The flux accuracy is estimated to be about 10–15%, that is, in line with the goal of standard ALMA observations at these frequencies. We obtain for each galaxy two sets of angular resolutions by changing in the GILDAS task UV-MAP the robust parameter (b) from 1 (in the moderate spatial resolution data set, hereafter MSR) to 0.1 (in the high spatial resolution data set, hereafter HSR). The line data cubes were binned to a common frequency resolution of 11.7 MHz (equivalent to ∼10 km s−1 in band 7). The point source sensitivities in the line data cubes were derived selecting areas free from emission in all channels. We summarize in Table 2 the relevant parameters of the ALMA observations for the ten galaxies of the GATOS core sample. We also list the parameters of the ALMA observations of the three galaxies used to complete the sample used in this work (NGC 1068, NGC 3227, and NGC 1365).
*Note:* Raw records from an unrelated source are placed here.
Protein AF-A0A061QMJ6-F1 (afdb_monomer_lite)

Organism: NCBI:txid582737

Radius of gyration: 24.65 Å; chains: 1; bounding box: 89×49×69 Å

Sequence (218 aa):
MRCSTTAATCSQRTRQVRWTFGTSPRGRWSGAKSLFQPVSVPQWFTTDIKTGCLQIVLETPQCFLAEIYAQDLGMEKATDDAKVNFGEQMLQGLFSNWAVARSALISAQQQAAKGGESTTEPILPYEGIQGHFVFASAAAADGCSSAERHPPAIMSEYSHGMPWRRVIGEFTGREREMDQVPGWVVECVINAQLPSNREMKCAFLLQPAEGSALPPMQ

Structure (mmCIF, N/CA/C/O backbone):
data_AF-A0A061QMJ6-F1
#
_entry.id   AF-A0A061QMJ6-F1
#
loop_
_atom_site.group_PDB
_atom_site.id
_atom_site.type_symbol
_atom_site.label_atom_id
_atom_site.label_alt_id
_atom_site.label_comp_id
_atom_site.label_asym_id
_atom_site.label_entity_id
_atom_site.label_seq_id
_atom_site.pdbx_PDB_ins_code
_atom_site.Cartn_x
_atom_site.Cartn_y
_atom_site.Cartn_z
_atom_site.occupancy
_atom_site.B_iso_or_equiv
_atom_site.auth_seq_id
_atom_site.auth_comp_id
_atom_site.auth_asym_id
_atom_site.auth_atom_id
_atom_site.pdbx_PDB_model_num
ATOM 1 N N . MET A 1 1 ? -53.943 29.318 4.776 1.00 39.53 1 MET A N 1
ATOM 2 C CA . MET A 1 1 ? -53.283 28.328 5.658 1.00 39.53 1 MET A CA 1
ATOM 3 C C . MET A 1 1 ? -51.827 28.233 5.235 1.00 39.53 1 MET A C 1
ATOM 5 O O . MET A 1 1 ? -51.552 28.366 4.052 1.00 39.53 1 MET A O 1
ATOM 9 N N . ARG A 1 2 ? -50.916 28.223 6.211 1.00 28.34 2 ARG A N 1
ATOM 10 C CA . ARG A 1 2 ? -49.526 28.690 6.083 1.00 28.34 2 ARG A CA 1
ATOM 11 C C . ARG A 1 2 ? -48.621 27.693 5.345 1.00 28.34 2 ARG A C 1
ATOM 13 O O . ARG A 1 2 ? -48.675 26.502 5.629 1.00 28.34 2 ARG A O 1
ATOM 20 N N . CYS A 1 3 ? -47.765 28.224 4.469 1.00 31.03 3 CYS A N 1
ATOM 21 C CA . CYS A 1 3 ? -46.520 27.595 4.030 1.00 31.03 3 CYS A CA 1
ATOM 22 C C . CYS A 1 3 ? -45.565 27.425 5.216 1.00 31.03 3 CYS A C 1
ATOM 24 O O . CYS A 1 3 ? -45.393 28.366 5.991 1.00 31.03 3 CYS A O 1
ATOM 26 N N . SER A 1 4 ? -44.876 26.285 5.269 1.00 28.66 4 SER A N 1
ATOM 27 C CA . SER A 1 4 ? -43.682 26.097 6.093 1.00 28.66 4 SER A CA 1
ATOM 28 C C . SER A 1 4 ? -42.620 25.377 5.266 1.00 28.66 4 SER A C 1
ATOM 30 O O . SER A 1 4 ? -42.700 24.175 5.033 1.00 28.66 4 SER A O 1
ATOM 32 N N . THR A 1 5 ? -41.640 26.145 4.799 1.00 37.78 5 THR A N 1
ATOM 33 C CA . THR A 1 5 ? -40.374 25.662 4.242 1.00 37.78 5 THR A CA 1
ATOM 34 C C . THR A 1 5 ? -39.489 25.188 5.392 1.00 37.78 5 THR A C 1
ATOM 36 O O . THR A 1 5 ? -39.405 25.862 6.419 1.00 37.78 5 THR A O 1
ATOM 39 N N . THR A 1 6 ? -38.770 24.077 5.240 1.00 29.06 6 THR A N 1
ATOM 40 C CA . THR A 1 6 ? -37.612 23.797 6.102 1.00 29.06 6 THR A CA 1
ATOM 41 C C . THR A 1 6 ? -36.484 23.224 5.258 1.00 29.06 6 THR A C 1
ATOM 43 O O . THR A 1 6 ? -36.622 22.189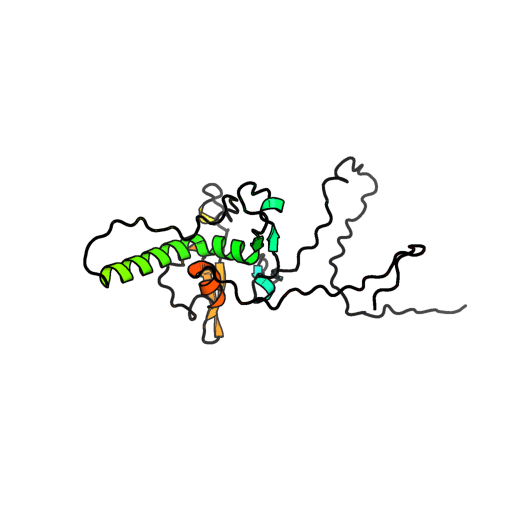 4.613 1.00 29.06 6 THR A O 1
ATOM 46 N N . ALA A 1 7 ? -35.396 23.988 5.212 1.00 30.62 7 ALA A N 1
ATOM 47 C CA . ALA A 1 7 ? -34.172 23.698 4.492 1.00 30.62 7 ALA A CA 1
ATOM 48 C C . ALA A 1 7 ? -33.397 22.557 5.164 1.00 30.62 7 ALA A C 1
ATOM 50 O O . ALA A 1 7 ? -33.331 22.483 6.390 1.00 30.62 7 ALA A O 1
ATOM 51 N N . ALA A 1 8 ? -32.762 21.705 4.360 1.00 30.83 8 ALA A N 1
ATOM 52 C CA . ALA A 1 8 ? -31.749 20.780 4.843 1.00 30.83 8 ALA A CA 1
ATOM 53 C C . ALA A 1 8 ? -30.398 21.508 4.879 1.00 30.83 8 ALA A C 1
ATOM 55 O O . ALA A 1 8 ? -29.803 21.809 3.844 1.00 30.83 8 ALA A O 1
ATOM 56 N N . THR A 1 9 ? -29.928 21.825 6.081 1.00 29.02 9 THR A N 1
ATOM 57 C CA . THR A 1 9 ? -28.594 22.369 6.331 1.00 29.02 9 THR A CA 1
ATOM 58 C C . THR A 1 9 ? -27.548 21.287 6.063 1.00 29.02 9 THR A C 1
ATOM 60 O O . THR A 1 9 ? -27.579 20.208 6.655 1.00 29.02 9 THR A O 1
ATOM 63 N N . CYS A 1 10 ? -26.609 21.576 5.163 1.00 31.25 10 CYS A N 1
ATOM 64 C CA . CYS A 1 10 ? -25.447 20.740 4.880 1.00 31.25 10 CYS A CA 1
ATOM 65 C C . CYS A 1 10 ? -24.474 20.807 6.067 1.00 31.25 10 CYS A C 1
ATOM 67 O O . CYS A 1 10 ? -23.815 21.824 6.276 1.00 31.25 10 CYS A O 1
ATOM 69 N N . SER A 1 11 ? -24.399 19.736 6.859 1.00 30.42 11 SER A N 1
ATOM 70 C CA . SER A 1 11 ? -23.371 19.566 7.889 1.00 30.42 11 SER A CA 1
ATOM 71 C C . SER A 1 11 ? -22.240 18.705 7.331 1.00 30.42 11 SER A C 1
ATOM 73 O O . SER A 1 11 ? -22.419 17.522 7.046 1.00 30.42 11 SER A O 1
ATOM 75 N N . GLN A 1 12 ? -21.069 19.317 7.157 1.00 42.19 12 GLN A N 1
ATOM 76 C CA . GLN A 1 12 ? -19.836 18.712 6.641 1.00 42.19 12 GLN A CA 1
ATOM 77 C C . GLN A 1 12 ? -19.138 17.794 7.665 1.00 42.19 12 GLN A C 1
ATOM 79 O O . GLN A 1 12 ? -17.932 17.901 7.885 1.00 42.19 12 GLN A O 1
ATOM 84 N N . ARG A 1 13 ? -19.855 16.875 8.316 1.00 39.53 13 ARG A N 1
ATOM 85 C CA . ARG A 1 13 ? -19.225 15.882 9.197 1.00 39.53 13 ARG A CA 1
ATOM 86 C C . ARG A 1 13 ? -19.617 14.473 8.809 1.00 39.53 13 ARG A C 1
ATOM 88 O O . ARG A 1 13 ? -20.793 14.141 8.717 1.00 39.53 13 ARG A O 1
ATOM 95 N N . THR A 1 14 ? -18.572 13.665 8.631 1.00 37.59 14 THR A N 1
ATOM 96 C CA . THR A 1 14 ? -18.571 12.215 8.405 1.00 37.59 14 THR A CA 1
ATOM 97 C C . THR A 1 14 ? -19.274 11.768 7.127 1.00 37.59 14 THR A C 1
ATOM 99 O O . THR A 1 14 ? -20.483 11.565 7.089 1.00 37.59 14 THR A O 1
ATOM 102 N N . ARG A 1 15 ? -18.477 11.512 6.080 1.00 34.88 15 ARG A N 1
ATOM 103 C CA . ARG A 1 15 ? -18.886 10.639 4.972 1.00 34.88 15 ARG A CA 1
ATOM 104 C C . ARG A 1 15 ? -18.989 9.200 5.494 1.00 34.88 15 ARG A C 1
ATOM 106 O O . ARG A 1 15 ? -18.140 8.368 5.206 1.00 34.88 15 ARG A O 1
ATOM 113 N N . GLN A 1 16 ? -20.013 8.904 6.290 1.00 30.77 16 GLN A N 1
ATOM 114 C CA . GLN A 1 16 ? -20.471 7.528 6.429 1.00 30.77 16 GLN A CA 1
ATOM 115 C C . GLN A 1 16 ? -21.181 7.171 5.127 1.00 30.77 16 GLN A C 1
ATOM 117 O O . GLN A 1 16 ? -22.225 7.738 4.800 1.00 30.77 16 GLN A O 1
ATOM 122 N N . VAL A 1 17 ? -20.609 6.239 4.368 1.00 31.64 17 VAL A N 1
ATOM 123 C CA . VAL A 1 17 ? -21.325 5.584 3.273 1.00 31.64 17 VAL A CA 1
ATOM 124 C C . VAL A 1 17 ? -22.421 4.738 3.918 1.00 31.64 17 VAL A C 1
ATOM 126 O O . VAL A 1 17 ? -22.193 3.622 4.378 1.00 31.64 17 VAL A O 1
ATOM 129 N N . ARG A 1 18 ? -23.623 5.307 4.029 1.00 29.56 18 ARG A N 1
ATOM 130 C CA . ARG A 1 18 ? -24.817 4.578 4.451 1.00 29.56 18 ARG A CA 1
ATOM 131 C C . ARG A 1 18 ? -25.295 3.741 3.266 1.00 29.56 18 ARG A C 1
ATOM 133 O O . ARG A 1 18 ? -25.951 4.258 2.366 1.00 29.56 18 ARG A O 1
ATOM 140 N N . TRP A 1 19 ? -24.994 2.447 3.278 1.00 30.72 19 TRP A N 1
ATOM 141 C CA . TRP A 1 19 ? -25.610 1.486 2.366 1.00 30.72 19 TRP A CA 1
ATOM 142 C C . TRP A 1 19 ? -27.090 1.333 2.740 1.00 30.72 19 TRP A C 1
ATOM 144 O O . TRP A 1 19 ? -27.423 0.690 3.733 1.00 30.72 19 TRP A O 1
ATOM 154 N N . THR A 1 20 ? -27.995 1.957 1.984 1.00 32.12 20 THR A N 1
ATOM 155 C CA . THR A 1 20 ? -29.426 1.624 2.057 1.00 32.12 20 THR A CA 1
ATOM 156 C C . THR A 1 20 ? -29.718 0.602 0.967 1.00 32.12 20 THR A C 1
ATOM 158 O O . THR A 1 20 ? -29.828 0.942 -0.206 1.00 32.12 20 THR A O 1
ATOM 161 N N . PHE A 1 21 ? -29.784 -0.677 1.335 1.00 39.44 21 PHE A N 1
ATOM 162 C CA . PHE A 1 21 ? -30.276 -1.703 0.419 1.00 39.44 21 PHE A CA 1
ATOM 163 C C . PHE A 1 21 ? -31.803 -1.634 0.395 1.00 39.44 21 PHE A C 1
ATOM 165 O O . PHE A 1 21 ? -32.462 -1.776 1.426 1.00 39.44 21 PHE A O 1
ATOM 172 N N . GLY A 1 22 ? -32.349 -1.342 -0.788 1.00 32.88 22 GLY A N 1
ATOM 173 C CA . GLY A 1 22 ? -33.781 -1.209 -1.025 1.00 32.88 22 GLY A CA 1
ATOM 174 C C . GLY A 1 22 ? -34.539 -2.480 -0.647 1.00 32.88 22 GLY A C 1
ATOM 175 O O . GLY A 1 22 ? -34.159 -3.594 -1.006 1.00 32.88 22 GLY A O 1
ATOM 176 N N . THR A 1 23 ? -35.632 -2.309 0.086 1.00 38.84 23 THR A N 1
ATOM 177 C CA . THR A 1 23 ? -36.545 -3.386 0.449 1.00 38.84 23 THR A CA 1
ATOM 178 C C . THR A 1 23 ? -37.380 -3.781 -0.772 1.00 38.84 23 THR A C 1
ATOM 180 O O . THR A 1 23 ? -38.218 -3.018 -1.245 1.00 38.84 23 THR A O 1
ATOM 183 N N . SER A 1 24 ? -37.175 -4.992 -1.301 1.00 35.59 24 SER A N 1
ATOM 184 C CA . SER A 1 24 ? -38.141 -5.602 -2.224 1.00 35.59 24 SER A CA 1
ATOM 185 C C . SER A 1 24 ? -39.281 -6.241 -1.413 1.00 35.59 24 SER A C 1
ATOM 187 O O . SER A 1 24 ? -38.988 -6.992 -0.477 1.00 35.59 24 SER A O 1
ATOM 189 N N . PRO A 1 25 ? -40.574 -6.005 -1.727 1.00 44.41 25 PRO A N 1
ATOM 190 C CA . PRO A 1 25 ? -41.685 -6.379 -0.844 1.00 44.41 25 PRO A CA 1
ATOM 191 C C . PRO A 1 25 ? -41.987 -7.884 -0.753 1.00 44.41 25 PRO A C 1
ATOM 193 O O . PRO A 1 25 ? -42.907 -8.262 -0.031 1.00 44.41 25 PRO A O 1
ATOM 196 N N . ARG A 1 26 ? -41.300 -8.759 -1.504 1.00 46.44 26 ARG A N 1
ATOM 197 C CA . ARG A 1 26 ? -41.639 -10.197 -1.577 1.00 46.44 26 ARG A CA 1
ATOM 198 C C . ARG A 1 26 ? -40.430 -11.128 -1.730 1.00 46.44 26 ARG A C 1
ATOM 200 O O . ARG A 1 26 ? -40.453 -12.043 -2.544 1.00 46.44 26 ARG A O 1
ATOM 207 N N . GLY A 1 27 ? -39.386 -10.926 -0.932 1.00 38.22 27 GLY A N 1
ATOM 208 C CA . GLY A 1 27 ? -38.255 -11.855 -0.844 1.00 38.22 27 GLY A CA 1
ATOM 209 C C . GLY A 1 27 ? -37.914 -12.144 0.610 1.00 38.22 27 GLY A C 1
ATOM 210 O O . GLY A 1 27 ? -37.355 -11.297 1.299 1.00 38.22 27 GLY A O 1
ATOM 211 N N . ARG A 1 28 ? -38.297 -13.322 1.101 1.00 36.47 28 ARG A N 1
ATOM 212 C CA . ARG A 1 28 ? -37.994 -13.795 2.456 1.00 36.47 28 ARG A CA 1
ATOM 213 C C . ARG A 1 28 ? -36.482 -14.017 2.587 1.00 36.47 28 ARG A C 1
ATOM 215 O O . ARG A 1 28 ? -35.964 -14.995 2.063 1.00 36.47 28 ARG A O 1
ATOM 222 N N . TRP A 1 29 ? -35.797 -13.144 3.321 1.00 42.28 29 TRP A N 1
ATOM 223 C CA . TRP A 1 29 ? -34.422 -13.366 3.769 1.00 42.28 29 TRP A CA 1
ATOM 224 C C . TRP A 1 29 ? -34.449 -14.200 5.051 1.00 42.28 29 TRP A C 1
ATOM 226 O O . TRP A 1 29 ? -34.659 -13.679 6.145 1.00 42.28 29 TRP A O 1
ATOM 236 N N . SER A 1 30 ? -34.274 -15.511 4.927 1.00 43.53 30 SER A N 1
ATOM 237 C CA . SER A 1 30 ? -33.954 -16.382 6.061 1.00 43.53 30 SER A CA 1
ATOM 238 C C . SER A 1 30 ? -32.498 -16.809 5.941 1.00 43.53 30 SER A C 1
ATOM 240 O O . SER A 1 30 ? -32.198 -17.886 5.440 1.00 43.53 30 SER A O 1
ATOM 242 N N . GLY A 1 31 ? -31.592 -15.926 6.354 1.00 50.44 31 GLY A N 1
ATOM 243 C CA . GLY A 1 31 ? -30.163 -16.210 6.412 1.00 50.44 31 GLY A CA 1
ATOM 244 C C . GLY A 1 31 ? -29.347 -14.949 6.675 1.00 50.44 31 GLY A C 1
A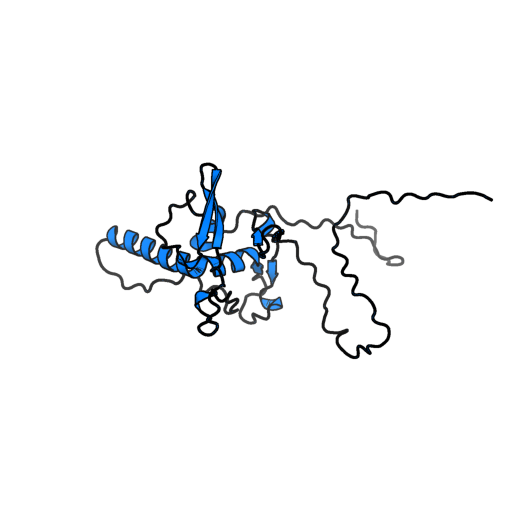TOM 245 O O . GLY A 1 31 ? -29.627 -13.909 6.093 1.00 50.44 31 GLY A O 1
ATOM 246 N N . ALA A 1 32 ? -28.335 -15.076 7.535 1.00 45.25 32 ALA A N 1
ATOM 247 C CA . ALA A 1 32 ? -27.216 -14.143 7.706 1.00 45.25 32 ALA A CA 1
ATOM 248 C C . ALA A 1 32 ? -27.387 -12.894 8.596 1.00 45.25 32 ALA A C 1
ATOM 250 O O . ALA A 1 32 ? -26.783 -11.861 8.329 1.00 45.25 32 ALA A O 1
ATOM 251 N N . LYS A 1 33 ? -28.086 -12.986 9.737 1.00 48.50 33 LYS A N 1
ATOM 252 C CA . LYS A 1 33 ? -27.838 -12.022 10.837 1.00 48.50 33 LYS A CA 1
ATOM 253 C C . LYS A 1 33 ? -26.509 -12.275 11.574 1.00 48.50 33 LYS A C 1
ATOM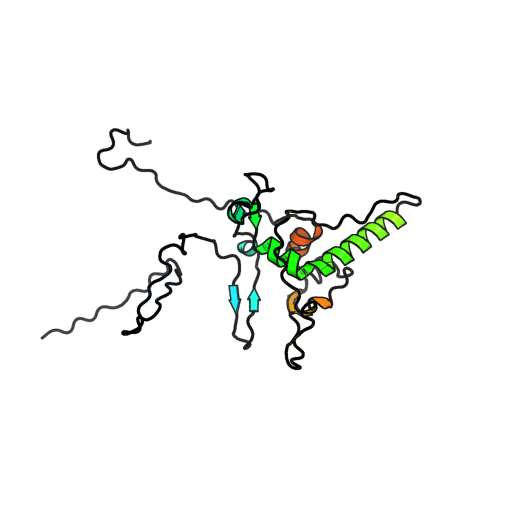 255 O O . LYS A 1 33 ? -26.037 -11.377 12.253 1.00 48.50 33 LYS A O 1
ATOM 260 N N . SER A 1 34 ? -25.901 -13.461 11.430 1.00 48.94 34 SER A N 1
ATOM 261 C CA . SER A 1 34 ? -24.650 -13.835 12.116 1.00 48.94 34 SER A CA 1
ATOM 262 C C . SER A 1 34 ? -23.380 -13.702 11.264 1.00 48.94 34 SER A C 1
ATOM 264 O O . SER A 1 34 ? -22.326 -14.129 11.715 1.00 48.94 34 SER A O 1
ATOM 266 N N . LEU A 1 35 ? -23.464 -13.167 10.038 1.00 55.44 35 LEU A N 1
ATOM 267 C CA . LEU A 1 35 ? -22.299 -13.041 9.142 1.00 55.44 35 LEU A CA 1
ATOM 268 C C . LEU A 1 35 ? -21.617 -11.668 9.202 1.00 55.44 35 LEU A C 1
ATOM 270 O O . LEU A 1 35 ? -20.602 -11.469 8.546 1.00 55.44 35 LEU A O 1
ATOM 274 N N . PHE A 1 36 ? -22.160 -10.716 9.963 1.00 54.31 36 PHE A N 1
ATOM 275 C CA . PHE A 1 36 ? -21.665 -9.341 9.967 1.00 54.31 36 PHE A CA 1
ATOM 276 C C . PHE A 1 36 ? -21.302 -8.914 11.381 1.00 54.31 36 PHE A C 1
ATOM 278 O O . PHE A 1 36 ? -22.107 -8.315 12.095 1.00 54.31 36 PHE A O 1
ATOM 285 N N . GLN A 1 37 ? -20.071 -9.224 11.782 1.00 71.38 37 GLN A N 1
ATOM 286 C CA . GLN A 1 37 ? -19.454 -8.519 12.894 1.00 71.38 37 GLN A CA 1
ATOM 287 C C . GLN A 1 37 ? -19.171 -7.081 12.432 1.00 71.38 37 GLN A C 1
ATOM 289 O O . GLN A 1 37 ? -18.536 -6.892 11.391 1.00 71.38 37 GLN A O 1
ATOM 294 N N . PRO A 1 38 ? -19.668 -6.054 13.141 1.00 74.75 38 PRO A N 1
ATOM 295 C CA . PRO A 1 38 ? -19.373 -4.676 12.788 1.00 74.75 38 PRO A CA 1
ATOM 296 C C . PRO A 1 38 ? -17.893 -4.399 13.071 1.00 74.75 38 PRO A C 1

For these galaxies there are ALMA data published by García-Burillo et al. (2019) (NGC 1068), Alonso-Herrero et al. (2019) (NGC 3227), and Combes et al. (2019) (NGC 1365), which have spatial resolutions and sensitivity requirements comparable to those of the GATOS core sample.

3.2. Ancillary data

3.2.1. Archival HST images

We downloaded fully reduced optical images from the Hubble Legacy Archive (HLA)4 taken with the WFPC2/PC instrument on board the Hubble Space Telescope (HST) using the broad-band filter F606W, except for NGC 1068, for which we use the narrower filter F547M. For the galaxy NGC 7314 we also retrieved an image in the broad-band filter F450W. The HLA WFPC2 images are drizzled to a pixel size of 0.05″ using the MultiDrizzle software. In order to construct V − H color images of the targets, we downloaded either NICMOS or WFC3 near-infrared images in the broad-band filter F160W, except for the galaxy NGC 7314, for which no near-infrared HST images are available and the two optical filters mentioned above were used instead. Details of the optical and near-infrared observations are shown in Table B.1. The HLA NICMOS and WFC3 images are drizzled to pixel sizes of 0.05″ and 0.09″ respectively, whereas those downloaded from the Mikulski Archive for Space Telescopes (MAST) Portal5, which were processed with either the CALNIC or CALWF3 pipelines, have pixel sizes of 0.075″ and 0.128″ respectively. We corrected the astrometry of the images using the position of reference stars in the field from Gaia data release 2 (Gaia DR2; Gaia Collaboration 2018). Corrections typically ranged from 0 . 1 $ 0{{\overset{\prime\prime}{.}}}1 $ to 0 . 5 $ 0{{\overset{\prime\prime}{.}}}5 $.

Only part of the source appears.